But I can make a generalization that it is in general
courageous for firemen to enter burning buildings, and that could be a good guide
for action for this particular man at this particular point in his life. The
second level of generalization, the generalization based upon
generalizations, I think comes in when we think about how to combine all the goods
and all the virtues over an entire lifetime. So think of my fireman trying
now to reconcile his obligations and his virtues as a fireman and as a father and
as a citizen and as a member of a church community and the like. He has to make
all these decisions, balancing these things. This requires a further level of
generalization and I might even say a third level of generalization, where I
try now as a philosopher to describe what does it mean to live a good life,
generally, for for all people, for everyone? Not just this one fireman with
his multiple different circumstances, virtues, and roles to reconcile, but for
any human being.

Notice I've risen here to a level of
generality so high that I'm not going to be able to make even as precise a
statement of what courage is as I could make for the fireman facing the burning,
this particular burning building. So "generalizations upon generalizations"
means we're going to lose a certain level of detail and precision as we try
to give a more and more general account of noble and just and good actions.
Aristotle then emphasizes again that it is the mark of an educated
person to look only for as much precision in our answers as the nature
of the object studied allows.
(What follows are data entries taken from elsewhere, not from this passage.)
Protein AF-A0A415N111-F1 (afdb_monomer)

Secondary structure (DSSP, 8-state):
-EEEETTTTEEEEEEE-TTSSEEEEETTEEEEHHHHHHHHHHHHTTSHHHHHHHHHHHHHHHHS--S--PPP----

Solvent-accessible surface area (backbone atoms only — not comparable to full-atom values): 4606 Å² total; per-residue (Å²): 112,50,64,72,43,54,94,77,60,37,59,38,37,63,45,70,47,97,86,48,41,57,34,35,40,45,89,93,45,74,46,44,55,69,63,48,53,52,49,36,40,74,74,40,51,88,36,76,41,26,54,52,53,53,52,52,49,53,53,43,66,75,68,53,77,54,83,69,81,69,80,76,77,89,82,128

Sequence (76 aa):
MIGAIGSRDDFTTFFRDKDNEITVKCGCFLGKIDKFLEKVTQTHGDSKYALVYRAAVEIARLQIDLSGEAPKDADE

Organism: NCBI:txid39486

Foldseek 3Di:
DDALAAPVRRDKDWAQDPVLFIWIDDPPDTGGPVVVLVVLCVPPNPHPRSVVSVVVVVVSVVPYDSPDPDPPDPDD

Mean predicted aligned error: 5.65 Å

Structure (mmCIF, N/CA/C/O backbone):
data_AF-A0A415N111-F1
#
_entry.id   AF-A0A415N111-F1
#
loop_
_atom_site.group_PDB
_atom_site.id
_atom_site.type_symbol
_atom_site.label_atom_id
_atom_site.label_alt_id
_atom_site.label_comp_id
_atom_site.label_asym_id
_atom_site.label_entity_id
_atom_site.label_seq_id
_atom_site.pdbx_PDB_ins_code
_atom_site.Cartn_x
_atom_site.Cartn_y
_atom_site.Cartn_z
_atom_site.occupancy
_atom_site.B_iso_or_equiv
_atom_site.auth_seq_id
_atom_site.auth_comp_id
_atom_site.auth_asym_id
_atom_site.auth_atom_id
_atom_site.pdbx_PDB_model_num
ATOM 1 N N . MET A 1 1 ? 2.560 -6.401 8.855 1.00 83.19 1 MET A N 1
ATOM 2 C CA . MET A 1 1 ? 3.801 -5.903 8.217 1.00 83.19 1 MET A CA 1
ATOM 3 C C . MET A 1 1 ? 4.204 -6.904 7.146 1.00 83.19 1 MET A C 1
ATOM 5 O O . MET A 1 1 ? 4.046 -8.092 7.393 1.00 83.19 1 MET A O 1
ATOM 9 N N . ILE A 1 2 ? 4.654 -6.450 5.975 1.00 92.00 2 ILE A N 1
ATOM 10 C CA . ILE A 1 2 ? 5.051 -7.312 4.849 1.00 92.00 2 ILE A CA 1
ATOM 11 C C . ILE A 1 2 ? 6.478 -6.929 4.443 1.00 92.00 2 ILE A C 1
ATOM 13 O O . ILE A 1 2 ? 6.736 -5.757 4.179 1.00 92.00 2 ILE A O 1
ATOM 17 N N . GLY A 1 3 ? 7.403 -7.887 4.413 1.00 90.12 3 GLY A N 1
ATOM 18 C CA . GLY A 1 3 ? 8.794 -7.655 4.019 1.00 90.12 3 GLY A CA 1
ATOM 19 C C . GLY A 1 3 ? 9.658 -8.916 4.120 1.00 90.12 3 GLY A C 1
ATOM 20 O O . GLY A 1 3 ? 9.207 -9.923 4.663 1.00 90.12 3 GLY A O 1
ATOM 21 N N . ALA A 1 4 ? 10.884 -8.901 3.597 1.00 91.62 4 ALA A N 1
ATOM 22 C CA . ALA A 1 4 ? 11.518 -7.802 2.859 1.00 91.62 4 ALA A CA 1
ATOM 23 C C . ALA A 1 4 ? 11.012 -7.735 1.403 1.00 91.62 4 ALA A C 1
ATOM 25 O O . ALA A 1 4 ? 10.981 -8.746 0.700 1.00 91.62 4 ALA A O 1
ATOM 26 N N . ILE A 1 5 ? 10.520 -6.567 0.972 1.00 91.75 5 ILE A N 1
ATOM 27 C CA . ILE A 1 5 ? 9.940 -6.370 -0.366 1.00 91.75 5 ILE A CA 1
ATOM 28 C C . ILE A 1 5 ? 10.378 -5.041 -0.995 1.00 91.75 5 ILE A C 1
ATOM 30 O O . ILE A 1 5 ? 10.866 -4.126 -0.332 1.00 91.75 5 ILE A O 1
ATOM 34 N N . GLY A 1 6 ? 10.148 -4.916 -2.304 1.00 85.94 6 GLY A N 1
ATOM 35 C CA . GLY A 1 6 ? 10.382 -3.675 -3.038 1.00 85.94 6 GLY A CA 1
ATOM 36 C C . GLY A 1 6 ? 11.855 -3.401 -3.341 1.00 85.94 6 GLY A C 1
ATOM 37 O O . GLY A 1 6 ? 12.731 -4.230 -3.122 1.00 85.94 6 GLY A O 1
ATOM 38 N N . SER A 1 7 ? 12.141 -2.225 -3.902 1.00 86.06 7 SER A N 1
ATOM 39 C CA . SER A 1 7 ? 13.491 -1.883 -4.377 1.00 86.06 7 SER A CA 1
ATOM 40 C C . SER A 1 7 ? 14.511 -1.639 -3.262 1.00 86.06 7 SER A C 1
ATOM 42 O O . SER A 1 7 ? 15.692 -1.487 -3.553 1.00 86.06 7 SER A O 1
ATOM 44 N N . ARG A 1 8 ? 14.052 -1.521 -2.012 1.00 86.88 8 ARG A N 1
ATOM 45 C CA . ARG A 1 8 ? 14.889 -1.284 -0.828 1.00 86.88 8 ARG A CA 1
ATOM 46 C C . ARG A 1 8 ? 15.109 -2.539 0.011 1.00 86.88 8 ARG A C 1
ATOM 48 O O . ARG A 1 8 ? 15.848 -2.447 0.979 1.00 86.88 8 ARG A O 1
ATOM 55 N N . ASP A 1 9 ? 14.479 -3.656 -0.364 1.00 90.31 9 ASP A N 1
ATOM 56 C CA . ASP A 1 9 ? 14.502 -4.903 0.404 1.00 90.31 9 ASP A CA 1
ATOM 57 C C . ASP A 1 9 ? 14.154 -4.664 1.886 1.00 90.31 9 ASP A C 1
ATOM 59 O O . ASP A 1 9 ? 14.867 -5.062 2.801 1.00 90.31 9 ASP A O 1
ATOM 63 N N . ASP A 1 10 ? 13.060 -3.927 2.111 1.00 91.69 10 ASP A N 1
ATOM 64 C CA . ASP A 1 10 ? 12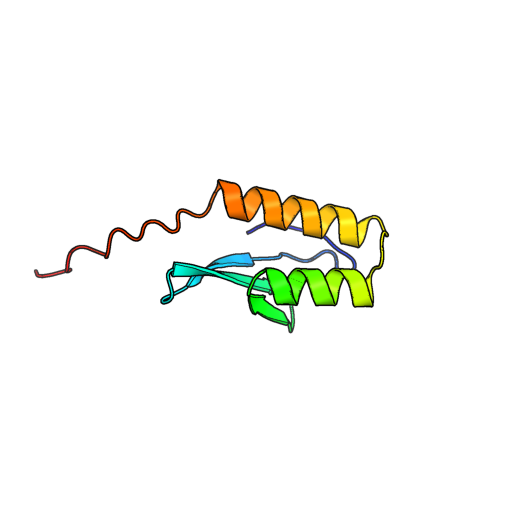.655 -3.428 3.430 1.00 91.69 10 ASP A CA 1
ATOM 65 C C . ASP A 1 10 ? 11.194 -3.804 3.727 1.00 91.69 10 ASP A C 1
ATOM 67 O O . ASP A 1 10 ? 10.463 -4.334 2.880 1.00 91.69 10 ASP A O 1
ATOM 71 N N . PHE A 1 11 ? 10.754 -3.545 4.952 1.00 94.56 11 PHE A N 1
ATOM 72 C CA . PHE A 1 11 ? 9.403 -3.819 5.408 1.00 94.56 11 PHE A CA 1
ATOM 73 C C . PHE A 1 11 ? 8.451 -2.660 5.104 1.00 94.56 11 PHE A C 1
ATOM 75 O O . PHE A 1 11 ? 8.720 -1.490 5.377 1.00 94.56 11 PHE A O 1
ATOM 82 N N . THR A 1 12 ? 7.272 -3.011 4.596 1.00 96.12 12 THR A N 1
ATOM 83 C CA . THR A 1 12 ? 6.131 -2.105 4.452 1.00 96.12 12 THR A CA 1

So it's because the the real objective nature of
human noble and good actions varies as much as it does that we have to be
satisfied with less precise answers.

We could state the converse of this claim
as well and say that to ask for more precision than the subject matter's
nature will permit is the mark of an untrained mind. And we can think of this
as a kind of warning Aristotle is giving to his students at the beginning of this
study: "If you're coming in here expecting exact precise formulaic answers for the
good life, for ethics and political science, you
need to correct that expectation right now because that's not the nature of the
object or the nature of the study that we're making of that object."
Aristotle's second point in this chapter is his famous or perhaps infamous
argument that certain character traits of youth disqualify one from the study
of ethics or at the very least they interfere with that study.

And he gives
two reasons for this, two pieces of evidence. First, that ethics and politics
is the science of experience, and youth just by definition has less or none of
this experience. No matter how widely traveled he is, no matter how varied his
experience has been, a 20 year old will not be familiar with the full range of
actions and the full range of circumstances that require judgment and
decision of over the course of an entire human life. We would expect people with
more experience of the world to be more skilled in choosing, if only because
they've been exposed to a much broader range of circumstances. His second piece
of evidence is that young people tend to follow their feelings, and for this
reason the rational study of ethical behavior will be useless for them.
Now he adds immediately that this does not, this is not a matter of years only.
It does not matter if one is immature in age or
immature in character; if they are dominated by their feelings they cannot
profit from this kind of study. So it's not a matter of age alone but of
character, and especially of the balance of reason and emotion in one's soul.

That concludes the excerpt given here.